____ Supplied data
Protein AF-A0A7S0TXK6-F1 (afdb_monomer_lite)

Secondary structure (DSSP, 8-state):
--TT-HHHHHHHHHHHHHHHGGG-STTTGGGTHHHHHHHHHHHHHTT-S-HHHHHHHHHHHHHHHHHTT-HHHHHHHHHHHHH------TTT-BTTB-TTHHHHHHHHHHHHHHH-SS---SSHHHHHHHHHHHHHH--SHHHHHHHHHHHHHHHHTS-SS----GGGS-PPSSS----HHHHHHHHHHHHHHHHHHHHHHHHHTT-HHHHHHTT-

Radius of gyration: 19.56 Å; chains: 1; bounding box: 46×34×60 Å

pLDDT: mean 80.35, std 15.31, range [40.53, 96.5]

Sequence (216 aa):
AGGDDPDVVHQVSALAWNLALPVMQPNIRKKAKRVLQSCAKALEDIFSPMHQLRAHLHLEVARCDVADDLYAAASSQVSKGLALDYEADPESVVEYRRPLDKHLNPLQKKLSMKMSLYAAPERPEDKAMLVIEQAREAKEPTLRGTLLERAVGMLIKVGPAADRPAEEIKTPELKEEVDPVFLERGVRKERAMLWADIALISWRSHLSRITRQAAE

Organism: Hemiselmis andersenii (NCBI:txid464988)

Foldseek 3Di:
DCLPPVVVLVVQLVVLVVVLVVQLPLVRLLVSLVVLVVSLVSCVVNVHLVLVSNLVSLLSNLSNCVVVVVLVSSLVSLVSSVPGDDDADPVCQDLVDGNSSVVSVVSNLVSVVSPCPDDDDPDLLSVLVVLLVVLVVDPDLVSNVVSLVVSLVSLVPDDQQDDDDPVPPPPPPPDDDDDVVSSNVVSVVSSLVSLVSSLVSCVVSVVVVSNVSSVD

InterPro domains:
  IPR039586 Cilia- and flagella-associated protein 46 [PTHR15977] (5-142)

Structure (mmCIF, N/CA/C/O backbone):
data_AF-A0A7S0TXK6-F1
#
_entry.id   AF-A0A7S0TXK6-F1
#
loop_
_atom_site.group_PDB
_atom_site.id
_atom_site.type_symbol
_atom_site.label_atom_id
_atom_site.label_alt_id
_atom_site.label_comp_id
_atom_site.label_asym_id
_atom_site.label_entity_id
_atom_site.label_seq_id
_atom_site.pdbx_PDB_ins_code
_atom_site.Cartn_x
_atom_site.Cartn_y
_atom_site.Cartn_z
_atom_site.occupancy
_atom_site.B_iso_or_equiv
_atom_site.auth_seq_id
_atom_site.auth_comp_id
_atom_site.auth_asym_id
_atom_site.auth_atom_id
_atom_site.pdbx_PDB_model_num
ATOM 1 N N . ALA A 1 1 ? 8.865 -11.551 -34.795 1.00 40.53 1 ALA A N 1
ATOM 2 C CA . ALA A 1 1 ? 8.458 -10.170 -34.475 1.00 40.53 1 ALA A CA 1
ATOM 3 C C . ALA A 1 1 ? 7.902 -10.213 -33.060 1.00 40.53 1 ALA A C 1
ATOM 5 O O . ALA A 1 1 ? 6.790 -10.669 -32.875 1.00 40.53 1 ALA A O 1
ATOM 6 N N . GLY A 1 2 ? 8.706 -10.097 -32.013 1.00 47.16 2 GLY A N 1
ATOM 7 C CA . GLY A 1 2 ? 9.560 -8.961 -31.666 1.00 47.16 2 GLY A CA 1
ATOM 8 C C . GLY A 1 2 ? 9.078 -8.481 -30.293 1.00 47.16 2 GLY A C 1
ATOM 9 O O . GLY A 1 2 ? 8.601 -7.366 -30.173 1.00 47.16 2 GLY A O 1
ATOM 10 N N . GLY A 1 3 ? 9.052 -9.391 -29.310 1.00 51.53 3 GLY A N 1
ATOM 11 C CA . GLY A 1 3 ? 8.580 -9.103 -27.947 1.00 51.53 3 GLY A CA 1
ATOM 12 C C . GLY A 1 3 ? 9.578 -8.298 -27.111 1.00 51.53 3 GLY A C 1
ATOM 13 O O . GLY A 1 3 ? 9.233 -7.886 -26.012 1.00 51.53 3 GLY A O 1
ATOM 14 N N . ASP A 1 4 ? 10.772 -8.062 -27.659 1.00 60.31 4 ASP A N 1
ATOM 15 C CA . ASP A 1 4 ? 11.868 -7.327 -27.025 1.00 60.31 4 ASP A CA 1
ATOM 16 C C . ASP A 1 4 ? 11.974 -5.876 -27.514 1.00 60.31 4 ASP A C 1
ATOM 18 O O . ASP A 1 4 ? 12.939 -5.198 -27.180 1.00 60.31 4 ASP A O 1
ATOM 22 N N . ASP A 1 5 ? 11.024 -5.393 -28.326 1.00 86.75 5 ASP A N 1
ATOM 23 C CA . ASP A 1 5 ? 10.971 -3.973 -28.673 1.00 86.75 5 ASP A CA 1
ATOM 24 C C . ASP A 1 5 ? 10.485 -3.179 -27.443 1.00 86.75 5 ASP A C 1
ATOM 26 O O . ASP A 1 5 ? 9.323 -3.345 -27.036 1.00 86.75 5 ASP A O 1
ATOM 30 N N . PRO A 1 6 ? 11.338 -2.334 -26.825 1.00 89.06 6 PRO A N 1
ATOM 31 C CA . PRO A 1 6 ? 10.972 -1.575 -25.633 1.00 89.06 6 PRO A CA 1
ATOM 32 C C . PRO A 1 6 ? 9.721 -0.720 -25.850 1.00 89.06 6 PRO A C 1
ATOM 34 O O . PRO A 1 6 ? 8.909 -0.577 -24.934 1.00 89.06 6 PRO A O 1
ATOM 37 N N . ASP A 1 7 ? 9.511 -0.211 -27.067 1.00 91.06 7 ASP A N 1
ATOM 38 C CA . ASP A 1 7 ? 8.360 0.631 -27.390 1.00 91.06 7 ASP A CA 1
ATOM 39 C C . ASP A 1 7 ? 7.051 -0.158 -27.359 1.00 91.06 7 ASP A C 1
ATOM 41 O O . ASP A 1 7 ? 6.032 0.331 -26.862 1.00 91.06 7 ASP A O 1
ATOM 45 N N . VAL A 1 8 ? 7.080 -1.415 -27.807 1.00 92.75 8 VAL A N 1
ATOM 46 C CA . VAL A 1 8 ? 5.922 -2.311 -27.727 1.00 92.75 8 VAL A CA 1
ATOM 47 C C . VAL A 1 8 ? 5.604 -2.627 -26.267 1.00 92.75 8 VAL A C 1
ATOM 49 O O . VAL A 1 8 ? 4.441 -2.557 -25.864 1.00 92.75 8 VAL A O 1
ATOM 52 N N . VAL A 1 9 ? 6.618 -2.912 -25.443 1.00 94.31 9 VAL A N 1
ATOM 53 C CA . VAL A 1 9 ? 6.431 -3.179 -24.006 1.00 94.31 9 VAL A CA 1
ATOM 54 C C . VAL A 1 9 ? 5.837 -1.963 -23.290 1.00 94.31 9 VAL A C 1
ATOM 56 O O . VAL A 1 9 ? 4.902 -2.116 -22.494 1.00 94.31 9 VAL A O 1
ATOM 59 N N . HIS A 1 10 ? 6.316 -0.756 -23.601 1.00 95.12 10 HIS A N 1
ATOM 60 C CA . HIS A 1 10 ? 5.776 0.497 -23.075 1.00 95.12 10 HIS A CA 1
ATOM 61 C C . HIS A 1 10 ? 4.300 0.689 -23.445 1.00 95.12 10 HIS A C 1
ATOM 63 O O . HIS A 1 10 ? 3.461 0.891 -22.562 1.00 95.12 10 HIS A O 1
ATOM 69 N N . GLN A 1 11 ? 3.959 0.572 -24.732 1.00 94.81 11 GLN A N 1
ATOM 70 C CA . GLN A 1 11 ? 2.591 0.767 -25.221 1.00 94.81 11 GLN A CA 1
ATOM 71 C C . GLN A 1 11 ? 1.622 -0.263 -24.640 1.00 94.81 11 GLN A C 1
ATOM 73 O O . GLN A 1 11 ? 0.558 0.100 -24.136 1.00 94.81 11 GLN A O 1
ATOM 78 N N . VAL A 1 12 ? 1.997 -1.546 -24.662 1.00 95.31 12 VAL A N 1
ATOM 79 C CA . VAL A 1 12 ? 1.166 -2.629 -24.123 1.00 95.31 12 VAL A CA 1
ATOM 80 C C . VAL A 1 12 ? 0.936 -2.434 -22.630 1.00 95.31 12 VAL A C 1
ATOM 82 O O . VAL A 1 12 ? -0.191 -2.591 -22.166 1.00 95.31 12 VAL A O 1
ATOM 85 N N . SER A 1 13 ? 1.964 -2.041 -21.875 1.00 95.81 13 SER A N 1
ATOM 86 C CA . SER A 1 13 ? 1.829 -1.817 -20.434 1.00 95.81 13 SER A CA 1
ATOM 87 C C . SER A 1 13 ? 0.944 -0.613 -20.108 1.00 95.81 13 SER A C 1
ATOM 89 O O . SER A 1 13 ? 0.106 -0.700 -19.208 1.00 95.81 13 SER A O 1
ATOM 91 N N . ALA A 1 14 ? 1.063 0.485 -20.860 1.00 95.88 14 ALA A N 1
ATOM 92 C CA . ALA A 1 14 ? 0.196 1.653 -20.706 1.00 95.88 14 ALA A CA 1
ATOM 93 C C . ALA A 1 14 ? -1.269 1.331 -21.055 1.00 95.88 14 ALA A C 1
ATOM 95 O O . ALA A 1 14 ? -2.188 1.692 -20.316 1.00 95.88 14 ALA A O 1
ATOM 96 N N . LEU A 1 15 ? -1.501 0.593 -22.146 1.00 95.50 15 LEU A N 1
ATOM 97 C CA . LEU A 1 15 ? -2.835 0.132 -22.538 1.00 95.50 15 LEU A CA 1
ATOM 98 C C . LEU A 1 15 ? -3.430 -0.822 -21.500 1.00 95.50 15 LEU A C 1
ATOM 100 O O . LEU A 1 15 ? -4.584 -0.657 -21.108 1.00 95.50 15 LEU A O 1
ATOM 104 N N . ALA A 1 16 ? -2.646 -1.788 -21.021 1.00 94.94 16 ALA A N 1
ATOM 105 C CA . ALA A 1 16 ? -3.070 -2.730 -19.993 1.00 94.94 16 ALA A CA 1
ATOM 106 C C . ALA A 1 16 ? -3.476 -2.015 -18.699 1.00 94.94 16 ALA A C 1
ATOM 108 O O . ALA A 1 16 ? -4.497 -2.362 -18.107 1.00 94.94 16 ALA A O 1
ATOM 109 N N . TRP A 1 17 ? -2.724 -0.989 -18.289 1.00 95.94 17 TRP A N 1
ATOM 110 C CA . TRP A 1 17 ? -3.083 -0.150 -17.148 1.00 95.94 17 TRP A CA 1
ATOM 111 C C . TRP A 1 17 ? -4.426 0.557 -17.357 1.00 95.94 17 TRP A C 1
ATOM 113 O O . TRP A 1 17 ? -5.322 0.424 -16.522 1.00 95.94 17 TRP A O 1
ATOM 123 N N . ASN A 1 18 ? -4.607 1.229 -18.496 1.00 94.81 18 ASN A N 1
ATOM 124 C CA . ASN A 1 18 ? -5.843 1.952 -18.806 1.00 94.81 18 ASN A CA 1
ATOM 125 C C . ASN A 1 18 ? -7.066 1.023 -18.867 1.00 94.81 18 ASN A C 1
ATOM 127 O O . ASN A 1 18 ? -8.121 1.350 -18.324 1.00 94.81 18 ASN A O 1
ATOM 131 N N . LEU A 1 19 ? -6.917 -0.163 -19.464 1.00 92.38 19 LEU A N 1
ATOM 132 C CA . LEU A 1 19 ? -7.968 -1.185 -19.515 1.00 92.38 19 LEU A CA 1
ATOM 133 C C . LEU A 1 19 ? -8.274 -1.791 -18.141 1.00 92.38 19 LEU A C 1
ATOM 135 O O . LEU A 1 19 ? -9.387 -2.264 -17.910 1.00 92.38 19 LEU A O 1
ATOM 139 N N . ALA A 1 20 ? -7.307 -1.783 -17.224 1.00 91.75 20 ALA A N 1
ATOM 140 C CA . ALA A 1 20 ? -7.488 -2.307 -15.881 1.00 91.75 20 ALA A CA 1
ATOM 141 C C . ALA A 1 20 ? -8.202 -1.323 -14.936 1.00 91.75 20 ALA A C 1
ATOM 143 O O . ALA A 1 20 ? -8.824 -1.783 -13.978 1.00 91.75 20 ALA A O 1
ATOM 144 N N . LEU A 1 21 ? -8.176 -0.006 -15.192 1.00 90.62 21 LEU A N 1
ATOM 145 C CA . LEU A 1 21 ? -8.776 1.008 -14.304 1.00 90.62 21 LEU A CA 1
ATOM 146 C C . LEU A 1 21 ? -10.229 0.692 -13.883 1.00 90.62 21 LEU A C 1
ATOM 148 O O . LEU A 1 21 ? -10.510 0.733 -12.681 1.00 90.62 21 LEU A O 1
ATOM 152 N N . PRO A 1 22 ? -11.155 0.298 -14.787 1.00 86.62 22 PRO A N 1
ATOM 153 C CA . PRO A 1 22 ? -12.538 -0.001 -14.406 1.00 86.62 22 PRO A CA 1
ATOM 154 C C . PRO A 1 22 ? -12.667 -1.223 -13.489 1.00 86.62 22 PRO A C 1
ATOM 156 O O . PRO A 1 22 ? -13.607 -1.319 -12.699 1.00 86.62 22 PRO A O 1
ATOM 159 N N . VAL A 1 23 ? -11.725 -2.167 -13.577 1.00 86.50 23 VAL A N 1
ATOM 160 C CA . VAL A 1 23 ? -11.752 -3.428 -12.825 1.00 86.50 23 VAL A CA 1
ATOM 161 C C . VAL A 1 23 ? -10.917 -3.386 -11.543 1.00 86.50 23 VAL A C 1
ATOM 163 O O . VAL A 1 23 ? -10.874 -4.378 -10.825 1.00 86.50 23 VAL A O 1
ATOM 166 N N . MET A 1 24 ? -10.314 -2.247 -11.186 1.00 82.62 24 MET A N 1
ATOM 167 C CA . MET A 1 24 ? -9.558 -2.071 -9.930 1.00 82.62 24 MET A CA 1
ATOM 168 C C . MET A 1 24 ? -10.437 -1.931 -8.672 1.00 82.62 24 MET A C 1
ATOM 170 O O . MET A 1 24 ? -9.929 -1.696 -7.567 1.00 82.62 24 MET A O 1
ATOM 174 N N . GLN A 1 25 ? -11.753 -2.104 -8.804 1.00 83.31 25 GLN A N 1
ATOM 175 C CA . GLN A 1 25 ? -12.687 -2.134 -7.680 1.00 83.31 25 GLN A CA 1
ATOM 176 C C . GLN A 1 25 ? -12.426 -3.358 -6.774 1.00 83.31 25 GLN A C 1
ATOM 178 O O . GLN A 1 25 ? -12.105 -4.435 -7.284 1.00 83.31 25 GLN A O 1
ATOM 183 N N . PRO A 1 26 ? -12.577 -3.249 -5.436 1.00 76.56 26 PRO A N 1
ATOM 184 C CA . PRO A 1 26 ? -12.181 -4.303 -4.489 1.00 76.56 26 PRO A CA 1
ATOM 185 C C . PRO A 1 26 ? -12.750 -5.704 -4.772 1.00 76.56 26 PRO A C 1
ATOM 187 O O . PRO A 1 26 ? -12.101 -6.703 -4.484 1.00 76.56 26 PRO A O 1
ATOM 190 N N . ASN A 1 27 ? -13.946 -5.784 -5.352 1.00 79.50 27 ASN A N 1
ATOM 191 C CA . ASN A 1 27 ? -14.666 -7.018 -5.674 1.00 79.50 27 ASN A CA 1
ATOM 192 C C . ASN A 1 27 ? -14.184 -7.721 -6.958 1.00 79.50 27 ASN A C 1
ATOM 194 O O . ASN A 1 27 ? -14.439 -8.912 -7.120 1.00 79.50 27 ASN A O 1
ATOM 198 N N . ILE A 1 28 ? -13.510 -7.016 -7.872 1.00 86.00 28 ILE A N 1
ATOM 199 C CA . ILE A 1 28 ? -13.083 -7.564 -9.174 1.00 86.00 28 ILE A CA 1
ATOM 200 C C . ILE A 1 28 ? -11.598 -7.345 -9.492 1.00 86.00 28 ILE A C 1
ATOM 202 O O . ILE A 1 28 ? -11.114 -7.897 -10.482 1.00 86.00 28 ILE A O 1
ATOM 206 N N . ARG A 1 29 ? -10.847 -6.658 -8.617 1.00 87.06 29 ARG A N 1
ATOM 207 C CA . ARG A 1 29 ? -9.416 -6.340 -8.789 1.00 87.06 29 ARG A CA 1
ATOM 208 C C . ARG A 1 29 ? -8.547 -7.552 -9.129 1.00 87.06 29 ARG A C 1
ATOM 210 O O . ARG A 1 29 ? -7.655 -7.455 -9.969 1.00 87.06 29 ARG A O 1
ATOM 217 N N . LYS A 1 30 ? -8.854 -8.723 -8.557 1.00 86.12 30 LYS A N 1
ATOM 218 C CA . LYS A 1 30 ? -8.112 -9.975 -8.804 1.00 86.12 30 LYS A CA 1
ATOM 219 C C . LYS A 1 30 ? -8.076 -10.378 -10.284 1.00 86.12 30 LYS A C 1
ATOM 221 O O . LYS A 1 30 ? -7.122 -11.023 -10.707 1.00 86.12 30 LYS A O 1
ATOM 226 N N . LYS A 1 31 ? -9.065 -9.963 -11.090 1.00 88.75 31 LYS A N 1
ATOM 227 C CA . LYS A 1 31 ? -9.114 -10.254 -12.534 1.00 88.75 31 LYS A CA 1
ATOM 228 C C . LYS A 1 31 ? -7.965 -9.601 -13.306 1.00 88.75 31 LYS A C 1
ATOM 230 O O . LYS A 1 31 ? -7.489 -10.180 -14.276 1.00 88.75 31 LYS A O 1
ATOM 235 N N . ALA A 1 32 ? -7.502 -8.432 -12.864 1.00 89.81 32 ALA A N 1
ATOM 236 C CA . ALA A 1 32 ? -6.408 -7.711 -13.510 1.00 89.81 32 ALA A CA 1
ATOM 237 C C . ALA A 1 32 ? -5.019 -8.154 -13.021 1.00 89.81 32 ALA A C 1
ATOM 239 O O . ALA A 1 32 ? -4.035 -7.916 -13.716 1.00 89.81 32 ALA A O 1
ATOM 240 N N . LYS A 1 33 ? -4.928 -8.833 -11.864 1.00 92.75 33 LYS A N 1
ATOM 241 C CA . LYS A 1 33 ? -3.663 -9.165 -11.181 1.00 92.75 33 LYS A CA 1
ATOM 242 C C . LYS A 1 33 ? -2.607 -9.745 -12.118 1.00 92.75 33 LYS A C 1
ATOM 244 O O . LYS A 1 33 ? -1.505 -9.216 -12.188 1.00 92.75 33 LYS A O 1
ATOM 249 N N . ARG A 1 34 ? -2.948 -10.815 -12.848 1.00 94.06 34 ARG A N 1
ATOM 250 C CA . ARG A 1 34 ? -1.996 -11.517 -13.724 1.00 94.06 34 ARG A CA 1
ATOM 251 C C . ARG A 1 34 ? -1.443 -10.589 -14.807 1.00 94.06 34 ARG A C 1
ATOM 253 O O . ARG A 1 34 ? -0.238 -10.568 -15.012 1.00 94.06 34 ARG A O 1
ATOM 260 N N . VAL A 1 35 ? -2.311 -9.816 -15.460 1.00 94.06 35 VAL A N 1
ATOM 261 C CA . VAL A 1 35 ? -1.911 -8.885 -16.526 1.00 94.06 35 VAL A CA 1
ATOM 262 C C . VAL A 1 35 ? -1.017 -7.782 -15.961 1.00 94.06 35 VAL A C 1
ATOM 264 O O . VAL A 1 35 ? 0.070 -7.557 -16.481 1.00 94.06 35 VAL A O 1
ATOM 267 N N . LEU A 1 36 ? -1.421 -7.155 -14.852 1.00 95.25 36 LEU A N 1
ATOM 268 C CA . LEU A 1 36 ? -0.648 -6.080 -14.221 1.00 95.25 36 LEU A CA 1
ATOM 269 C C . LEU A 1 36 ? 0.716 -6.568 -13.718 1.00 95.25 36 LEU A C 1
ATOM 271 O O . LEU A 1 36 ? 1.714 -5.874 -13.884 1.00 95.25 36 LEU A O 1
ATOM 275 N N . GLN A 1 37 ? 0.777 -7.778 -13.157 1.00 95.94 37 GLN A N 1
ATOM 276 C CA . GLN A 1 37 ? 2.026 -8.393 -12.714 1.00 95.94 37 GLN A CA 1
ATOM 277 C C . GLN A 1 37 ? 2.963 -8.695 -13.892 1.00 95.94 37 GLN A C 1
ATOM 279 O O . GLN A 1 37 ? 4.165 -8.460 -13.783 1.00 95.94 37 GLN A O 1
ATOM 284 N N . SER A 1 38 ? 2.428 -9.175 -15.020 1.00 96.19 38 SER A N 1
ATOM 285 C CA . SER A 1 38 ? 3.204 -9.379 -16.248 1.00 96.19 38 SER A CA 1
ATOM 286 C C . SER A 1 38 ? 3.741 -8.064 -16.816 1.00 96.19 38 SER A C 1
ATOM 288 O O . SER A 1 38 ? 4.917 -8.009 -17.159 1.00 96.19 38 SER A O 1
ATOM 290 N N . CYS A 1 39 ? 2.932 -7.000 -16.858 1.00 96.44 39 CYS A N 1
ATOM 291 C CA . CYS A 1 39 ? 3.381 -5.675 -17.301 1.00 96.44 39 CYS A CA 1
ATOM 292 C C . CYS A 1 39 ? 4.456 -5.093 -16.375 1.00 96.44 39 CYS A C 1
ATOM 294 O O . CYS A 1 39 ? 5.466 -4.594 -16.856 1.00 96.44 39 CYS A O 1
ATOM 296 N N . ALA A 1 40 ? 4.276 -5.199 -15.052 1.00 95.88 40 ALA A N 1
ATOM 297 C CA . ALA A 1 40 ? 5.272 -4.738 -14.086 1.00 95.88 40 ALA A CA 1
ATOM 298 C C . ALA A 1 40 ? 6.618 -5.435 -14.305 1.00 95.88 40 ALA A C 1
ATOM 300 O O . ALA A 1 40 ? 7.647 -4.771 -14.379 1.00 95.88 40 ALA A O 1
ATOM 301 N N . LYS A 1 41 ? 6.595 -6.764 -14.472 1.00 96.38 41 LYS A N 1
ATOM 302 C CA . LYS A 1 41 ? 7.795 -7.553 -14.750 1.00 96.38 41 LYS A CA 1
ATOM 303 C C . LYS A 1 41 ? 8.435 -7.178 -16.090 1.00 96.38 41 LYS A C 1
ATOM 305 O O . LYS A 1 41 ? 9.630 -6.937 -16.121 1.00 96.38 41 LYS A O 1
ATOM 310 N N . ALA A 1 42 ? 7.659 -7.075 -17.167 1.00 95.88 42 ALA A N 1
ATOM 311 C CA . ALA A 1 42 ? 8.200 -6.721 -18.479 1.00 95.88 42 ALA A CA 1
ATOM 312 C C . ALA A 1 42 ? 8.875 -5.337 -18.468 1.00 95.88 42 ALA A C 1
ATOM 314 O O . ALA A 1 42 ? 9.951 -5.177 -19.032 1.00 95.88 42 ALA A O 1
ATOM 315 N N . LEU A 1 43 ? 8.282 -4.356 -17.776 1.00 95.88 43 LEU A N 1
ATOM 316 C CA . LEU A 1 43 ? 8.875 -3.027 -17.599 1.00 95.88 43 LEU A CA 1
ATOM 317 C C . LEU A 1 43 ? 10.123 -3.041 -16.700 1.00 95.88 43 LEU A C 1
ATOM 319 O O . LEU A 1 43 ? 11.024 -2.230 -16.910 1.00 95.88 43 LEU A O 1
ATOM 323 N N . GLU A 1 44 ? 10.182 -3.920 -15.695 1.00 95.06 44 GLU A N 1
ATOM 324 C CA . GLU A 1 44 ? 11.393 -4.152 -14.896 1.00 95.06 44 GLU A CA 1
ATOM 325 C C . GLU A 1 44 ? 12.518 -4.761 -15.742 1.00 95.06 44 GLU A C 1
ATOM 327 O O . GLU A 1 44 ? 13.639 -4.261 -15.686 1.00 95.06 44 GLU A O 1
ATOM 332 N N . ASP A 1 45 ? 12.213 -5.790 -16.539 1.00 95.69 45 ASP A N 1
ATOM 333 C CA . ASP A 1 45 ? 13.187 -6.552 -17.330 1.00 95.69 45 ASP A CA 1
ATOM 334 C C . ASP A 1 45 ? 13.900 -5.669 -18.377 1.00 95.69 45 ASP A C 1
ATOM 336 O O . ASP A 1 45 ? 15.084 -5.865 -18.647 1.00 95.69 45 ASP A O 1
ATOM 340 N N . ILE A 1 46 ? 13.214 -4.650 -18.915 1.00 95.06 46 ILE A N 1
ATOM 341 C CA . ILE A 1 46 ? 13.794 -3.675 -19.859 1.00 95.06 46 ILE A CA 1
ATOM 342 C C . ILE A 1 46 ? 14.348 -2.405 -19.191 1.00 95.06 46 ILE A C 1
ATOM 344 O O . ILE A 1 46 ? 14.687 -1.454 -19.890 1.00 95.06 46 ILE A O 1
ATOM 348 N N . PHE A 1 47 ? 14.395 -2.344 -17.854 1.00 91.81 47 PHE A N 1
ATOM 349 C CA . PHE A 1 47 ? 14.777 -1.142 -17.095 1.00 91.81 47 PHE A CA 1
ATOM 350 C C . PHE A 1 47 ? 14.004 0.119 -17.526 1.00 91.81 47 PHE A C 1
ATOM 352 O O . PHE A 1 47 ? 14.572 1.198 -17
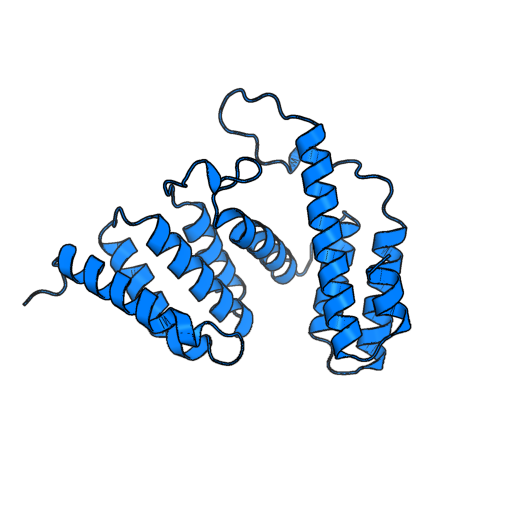.679 1.00 91.81 47 PHE A O 1
ATOM 359 N N . SER A 1 48 ? 12.689 -0.014 -17.727 1.00 93.38 48 SER A N 1
ATOM 360 C CA . SER A 1 48 ? 11.863 1.051 -18.300 1.00 93.38 48 SER A CA 1
ATOM 361 C C . SER A 1 48 ? 11.903 2.339 -17.460 1.00 93.38 48 SER A C 1
ATOM 363 O O . SER A 1 48 ? 11.693 2.266 -16.237 1.00 93.38 48 SER A O 1
ATOM 365 N N . PRO A 1 49 ? 12.054 3.516 -18.103 1.00 92.12 49 PRO A N 1
ATOM 366 C CA . PRO A 1 49 ? 12.040 4.816 -17.434 1.00 92.12 49 PRO A CA 1
ATOM 367 C C . PRO A 1 49 ? 10.633 5.260 -17.000 1.00 92.12 49 PRO A C 1
ATOM 369 O O . PRO A 1 49 ? 10.483 6.304 -16.373 1.00 92.12 49 PRO A O 1
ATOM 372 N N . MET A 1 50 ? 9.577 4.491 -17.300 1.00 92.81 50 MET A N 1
________
Aim of the exercise:
The range runs from the line above containing "ATOM 292 C C" to the line containing "ATOM 327 O O", inclusive. Restate those lines word for word and no others.

Task answer:
ATOM 292 C C . CYS A 1 39 ? 4.456 -5.093 -16.375 1.00 96.44 39 CYS A C 1
ATOM 294 O O . CYS A 1 39 ? 5.466 -4.594 -16.856 1.00 96.44 39 CYS A O 1
ATOM 296 N N . ALA A 1 40 ? 4.276 -5.199 -15.052 1.00 95.88 40 ALA A N 1
ATOM 297 C CA . ALA A 1 40 ? 5.272 -4.738 -14.086 1.00 95.88 40 ALA A CA 1
ATOM 298 C C . ALA A 1 40 ? 6.618 -5.435 -14.305 1.00 95.88 40 ALA A C 1
ATOM 300 O O . ALA A 1 40 ? 7.647 -4.771 -14.379 1.00 95.88 40 ALA A O 1
ATOM 301 N N . LYS A 1 41 ? 6.595 -6.764 -14.472 1.00 96.38 41 LYS A N 1
ATOM 302 C CA . LYS A 1 41 ? 7.795 -7.553 -14.750 1.00 96.38 41 LYS A CA 1
ATOM 303 C C . LYS A 1 41 ? 8.435 -7.178 -16.090 1.00 96.38 41 LYS A C 1
ATOM 305 O O . LYS A 1 41 ? 9.630 -6.937 -16.121 1.00 96.38 41 LYS A O 1
ATOM 310 N N . ALA A 1 42 ? 7.659 -7.075 -17.167 1.00 95.88 42 ALA A N 1
ATOM 311 C CA . ALA A 1 42 ? 8.200 -6.721 -18.479 1.00 95.88 42 ALA A CA 1
ATOM 312 C C . ALA A 1 42 ? 8.875 -5.337 -18.468 1.00 95.88 42 ALA A C 1
ATOM 314 O O . ALA A 1 42 ? 9.951 -5.177 -19.032 1.00 95.88 42 ALA A O 1
ATOM 315 N N . LEU A 1 43 ? 8.282 -4.356 -17.776 1.00 95.88 43 LEU A N 1
ATOM 316 C CA . LEU A 1 43 ? 8.875 -3.027 -17.599 1.00 95.88 43 LEU A CA 1
ATOM 317 C C . LEU A 1 43 ? 10.123 -3.041 -16.700 1.00 95.88 43 LEU A C 1
ATOM 319 O O . LEU A 1 43 ? 11.024 -2.230 -16.910 1.00 95.88 43 LEU A O 1
ATOM 323 N N . GLU A 1 44 ? 10.182 -3.920 -15.695 1.00 95.06 44 GLU A N 1
ATOM 324 C CA . GLU A 1 44 ? 11.393 -4.152 -14.896 1.00 95.06 44 GLU A CA 1
ATOM 325 C C . GLU A 1 44 ? 12.518 -4.761 -15.742 1.00 95.06 44 GLU A C 1
ATOM 327 O O . GLU A 1 44 ? 13.639 -4.261 -15.686 1.00 95.06 44 GLU A O 1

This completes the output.